# [Exercise]
Take the data below and copy exactly the lines starting at the one with "ATOM 86 O O" and finishing at the one with "ATOM 109 O O", both included.
BEGIN Given data
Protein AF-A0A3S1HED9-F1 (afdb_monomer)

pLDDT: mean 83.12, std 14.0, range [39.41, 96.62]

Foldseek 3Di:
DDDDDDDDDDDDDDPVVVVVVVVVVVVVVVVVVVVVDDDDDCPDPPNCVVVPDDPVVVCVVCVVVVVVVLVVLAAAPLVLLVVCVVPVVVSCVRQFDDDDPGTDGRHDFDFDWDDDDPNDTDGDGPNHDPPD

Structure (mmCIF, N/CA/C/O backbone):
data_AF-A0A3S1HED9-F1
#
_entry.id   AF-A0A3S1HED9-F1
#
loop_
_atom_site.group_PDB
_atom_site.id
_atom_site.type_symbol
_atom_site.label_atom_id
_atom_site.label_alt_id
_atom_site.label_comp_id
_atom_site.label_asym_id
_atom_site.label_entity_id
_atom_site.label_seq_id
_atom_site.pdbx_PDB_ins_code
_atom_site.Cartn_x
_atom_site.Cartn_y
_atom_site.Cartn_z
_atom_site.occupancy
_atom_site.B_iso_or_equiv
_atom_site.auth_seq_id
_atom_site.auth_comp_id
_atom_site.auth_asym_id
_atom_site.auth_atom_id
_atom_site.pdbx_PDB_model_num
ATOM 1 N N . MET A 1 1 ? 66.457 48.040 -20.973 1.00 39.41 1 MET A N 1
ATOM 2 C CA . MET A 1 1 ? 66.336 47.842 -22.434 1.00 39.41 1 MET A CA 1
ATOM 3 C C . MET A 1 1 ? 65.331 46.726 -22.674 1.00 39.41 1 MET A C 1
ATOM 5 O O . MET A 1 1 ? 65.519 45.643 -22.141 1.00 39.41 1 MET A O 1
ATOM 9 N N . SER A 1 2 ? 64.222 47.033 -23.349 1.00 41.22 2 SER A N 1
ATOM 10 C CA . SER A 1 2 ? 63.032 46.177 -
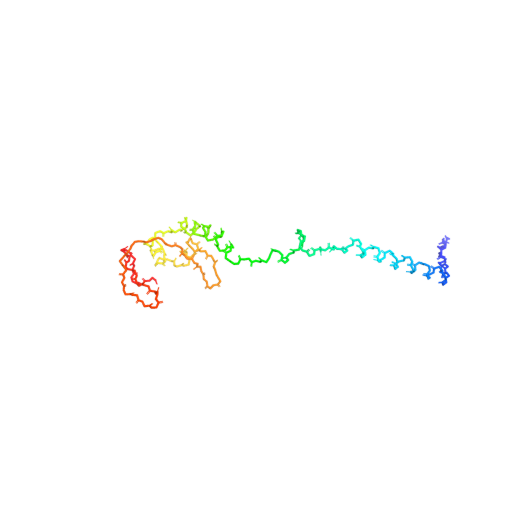23.471 1.00 41.22 2 SER A CA 1
ATOM 11 C C . SER A 1 2 ? 63.212 45.041 -24.482 1.00 41.22 2 SER A C 1
ATOM 13 O O . SER A 1 2 ? 63.636 45.283 -25.610 1.00 41.22 2 SER A O 1
ATOM 15 N N . ALA A 1 3 ? 62.830 43.819 -24.105 1.00 45.50 3 ALA A N 1
ATOM 16 C CA . ALA A 1 3 ? 62.711 42.689 -25.022 1.00 45.50 3 ALA A CA 1
ATOM 17 C C . ALA A 1 3 ? 61.356 42.750 -25.750 1.00 45.50 3 ALA A C 1
ATOM 19 O O . ALA A 1 3 ? 60.297 42.783 -25.125 1.00 45.50 3 ALA A O 1
ATOM 20 N N . LYS A 1 4 ? 61.393 42.804 -27.084 1.00 45.19 4 LYS A N 1
ATOM 21 C CA . LYS A 1 4 ? 60.216 42.847 -27.959 1.00 45.19 4 LYS A CA 1
ATOM 22 C C . LYS A 1 4 ? 59.700 41.420 -28.166 1.00 45.19 4 LYS A C 1
ATOM 24 O O . LYS A 1 4 ? 60.394 40.600 -28.759 1.00 45.19 4 LYS A O 1
ATOM 29 N N . ALA A 1 5 ? 58.495 41.131 -27.678 1.00 54.06 5 ALA A N 1
ATOM 30 C CA . ALA A 1 5 ? 57.803 39.875 -27.951 1.00 54.06 5 ALA A CA 1
ATOM 31 C C . ALA A 1 5 ? 57.532 39.744 -29.460 1.00 54.06 5 ALA A C 1
ATOM 33 O O . ALA A 1 5 ? 56.938 40.633 -30.073 1.00 54.06 5 ALA A O 1
ATOM 34 N N . ALA A 1 6 ? 57.992 38.646 -30.060 1.00 49.41 6 ALA A N 1
ATOM 35 C CA . ALA A 1 6 ? 57.698 38.307 -31.444 1.00 49.41 6 ALA A CA 1
ATOM 36 C C . ALA A 1 6 ? 56.278 37.735 -31.532 1.00 49.41 6 ALA A C 1
ATOM 38 O O . ALA A 1 6 ? 55.998 36.639 -31.050 1.00 49.41 6 ALA A O 1
ATOM 39 N N . THR A 1 7 ? 55.371 38.487 -32.143 1.00 5
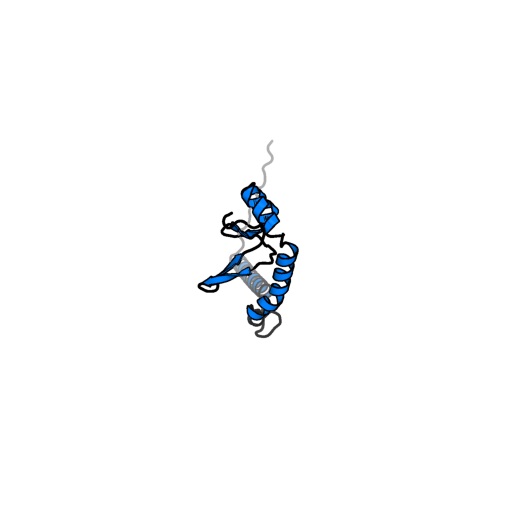3.19 7 THR A N 1
ATOM 40 C CA . THR A 1 7 ? 54.035 38.022 -32.514 1.00 53.19 7 THR A CA 1
ATOM 41 C C . THR A 1 7 ? 54.164 37.060 -33.694 1.00 53.19 7 THR A C 1
ATOM 43 O O . THR A 1 7 ? 54.568 37.453 -34.788 1.00 53.19 7 THR A O 1
ATOM 46 N N . ALA A 1 8 ? 53.851 35.782 -33.474 1.00 50.28 8 ALA A N 1
ATOM 47 C CA . ALA A 1 8 ? 53.814 34.783 -34.535 1.00 50.28 8 ALA A CA 1
ATOM 48 C C . ALA A 1 8 ? 52.664 35.098 -35.509 1.00 50.28 8 ALA A C 1
ATOM 50 O O . ALA A 1 8 ? 51.503 35.184 -35.115 1.00 50.28 8 ALA A O 1
ATOM 51 N N . SER A 1 9 ? 52.999 35.289 -36.786 1.00 48.53 9 SER A N 1
ATOM 52 C CA . SER A 1 9 ? 52.039 35.499 -37.872 1.00 48.53 9 SER A CA 1
ATOM 53 C C . SER A 1 9 ? 51.421 34.161 -38.284 1.00 48.53 9 SER A C 1
ATOM 55 O O . SER A 1 9 ? 52.087 33.317 -38.888 1.00 48.53 9 SER A O 1
ATOM 57 N N . THR A 1 10 ? 50.149 33.941 -37.955 1.00 58.97 10 THR A N 1
ATOM 58 C CA . THR 
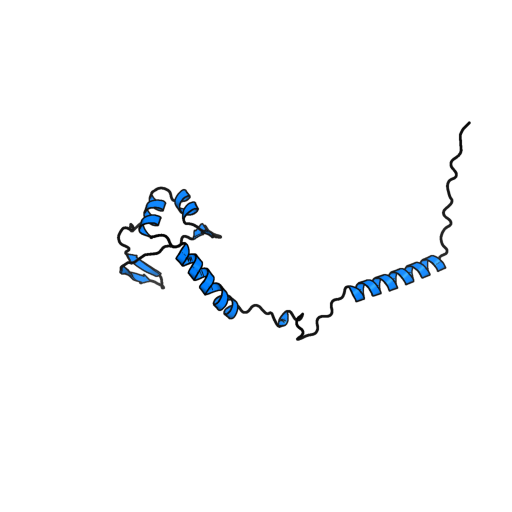A 1 10 ? 49.409 32.755 -38.401 1.00 58.97 10 THR A CA 1
ATOM 59 C C . THR A 1 10 ? 49.041 32.927 -39.874 1.00 58.97 10 THR A C 1
ATOM 61 O O . THR A 1 10 ? 48.111 33.653 -40.224 1.00 58.97 10 THR A O 1
ATOM 64 N N . ARG A 1 11 ? 49.795 32.280 -40.767 1.00 57.72 11 ARG A N 1
ATOM 65 C CA . ARG A 1 11 ? 49.547 32.311 -42.216 1.00 57.72 11 ARG A CA 1
ATOM 66 C C . ARG A 1 11 ? 48.162 31.706 -42.518 1.00 57.72 11 ARG A C 1
ATOM 68 O O . ARG A 1 11 ? 47.885 30.602 -42.046 1.00 57.72 11 ARG A O 1
ATOM 75 N N . PRO A 1 12 ? 47.283 32.370 -43.291 1.00 56.97 12 PRO A N 1
ATOM 76 C CA . PRO A 1 12 ? 45.958 31.832 -43.575 1.00 56.97 12 PRO A CA 1
ATOM 77 C C . PRO A 1 12 ? 46.073 30.554 -44.415 1.00 56.97 12 PRO A C 1
ATOM 79 O O . PRO A 1 12 ? 46.690 30.547 -45.479 1.00 56.97 12 PRO A O 1
ATOM 82 N N . ALA A 1 13 ? 45.479 29.463 -43.927 1.00 61.12 13 ALA A N 1
ATOM 83 C CA . ALA A 1 13 ? 45.389 28.200 -44.656 1.00 61.12 13 ALA A CA 1
ATOM 84 C C . ALA A 1 13 ? 44.730 28.403 -46.032 1.00 61.12 13 ALA A C 1
ATOM 86 O O . ALA A 1 13 ? 43.704 29.083 -46.133 1.00 61.12 13 ALA A O 1
ATOM 87 N N . SER A 1 14 ? 45.302 27.791 -47.075 1.00 73.31 14 SER A N 1
ATOM 88 C CA . SER A 1 14 ? 44.797 27.891 -48.447 1.00 73.31 14 SER A CA 1
ATOM 89 C C . SER A 1 14 ? 43.358 27.350 -48.555 1.00 73.31 14 SER A C 1
ATOM 91 O O . SER A 1 14 ? 42.979 26.423 -47.829 1.00 73.31 14 SER A O 1
ATOM 93 N N . PRO A 1 15 ? 42.521 27.894 -49.458 1.00 72.62 15 PRO A N 1
ATOM 94 C CA . PRO A 1 15 ? 41.121 27.481 -49.590 1.00 72.62 15 PRO A CA 1
ATOM 95 C C . PRO A 1 15 ? 40.967 25.995 -49.949 1.00 72.62 15 PRO A C 1
ATOM 97 O O . PRO A 1 15 ? 39.985 25.371 -49.553 1.00 72.62 15 PRO A O 1
ATOM 100 N N . ALA A 1 16 ? 41.954 25.405 -50.632 1.00 78.06 16 ALA A N 1
ATOM 101 C CA . ALA A 1 16 ? 41.999 23.973 -50.919 1.00 78.06 16 ALA A CA 1
ATOM 102 C C . ALA A 1 16 ? 42.182 23.127 -49.646 1.00 78.06 16 ALA A C 1
ATOM 104 O O . ALA A 1 16 ? 41.462 22.149 -49.454 1.00 78.06 16 ALA A O 1
ATOM 105 N N . LEU A 1 17 ? 43.072 23.543 -48.735 1.00 82.25 17 LEU A N 1
ATOM 106 C CA . LEU A 1 17 ? 43.283 22.854 -47.460 1.00 82.25 17 LEU A CA 1
ATOM 107 C C . LEU A 1 17 ? 42.036 22.935 -46.569 1.00 82.25 17 LEU A C 1
ATOM 109 O O . LEU A 1 17 ? 41.651 21.948 -45.951 1.00 82.25 17 LEU A O 1
ATOM 113 N N . ARG A 1 18 ? 41.354 24.088 -46.553 1.00 79.50 18 ARG A N 1
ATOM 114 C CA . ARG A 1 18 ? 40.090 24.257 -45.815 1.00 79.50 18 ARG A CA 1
END Given data
# [Answer for this exercise]
ATOM 86 O O . ALA A 1 13 ? 43.704 29.083 -46.133 1.00 61.12 13 ALA A O 1
ATOM 87 N N . SER A 1 14 ? 45.302 27.791 -47.075 1.00 73.31 14 SER A N 1
ATOM 88 C CA . SER A 1 14 ? 44.797 27.891 -48.447 1.00 73.31 14 SER A CA 1
ATOM 89 C C . SER A 1 14 ? 43.358 27.350 -48.555 1.00 73.31 14 SER A C 1
ATOM 91 O O . SER A 1 14 ? 42.979 26.423 -47.829 1.00 73.31 14 SER A O 1
ATOM 93 N N . PRO A 1 15 ? 42.521 27.894 -49.458 1.00 72.62 15 PRO A N 1
ATOM 94 C CA . PRO A 1 15 ? 41.121 27.481 -49.590 1.00 72.62 15 PRO A CA 1
ATOM 95 C C . PRO A 1 15 ? 40.967 25.995 -49.949 1.00 72.62 15 PRO A C 1
ATOM 97 O O . PRO A 1 15 ? 39.985 25.371 -49.553 1.00 72.62 15 PRO A O 1
ATOM 100 N N . ALA A 1 16 ? 41.954 25.405 -50.632 1.00 78.06 16 ALA A N 1
ATOM 101 C CA . ALA A 1 16 ? 41.999 23.973 -50.919 1.00 78.06 16 ALA A CA 1
ATOM 102 C C . ALA A 1 16 ? 42.182 23.127 -49.646 1.00 78.06 16 ALA A C 1
ATOM 104 O O . ALA A 1 16 ? 41.462 22.149 -49.454 1.00 78.06 16 ALA A O 1
ATOM 105 N N . LEU A 1 17 ? 43.072 23.543 -48.735 1.00 82.25 17 LEU A N 1
ATOM 106 C CA . LEU A 1 17 ? 43.283 22.854 -47.460 1.00 82.25 17 LEU A CA 1
ATOM 107 C C . LEU A 1 17 ? 42.036 22.935 -46.569 1.00 82.25 17 LEU A C 1
ATOM 109 O O . LEU A 1 17 ? 41.651 21.948 -45.951 1.00 82.25 17 LEU A O 1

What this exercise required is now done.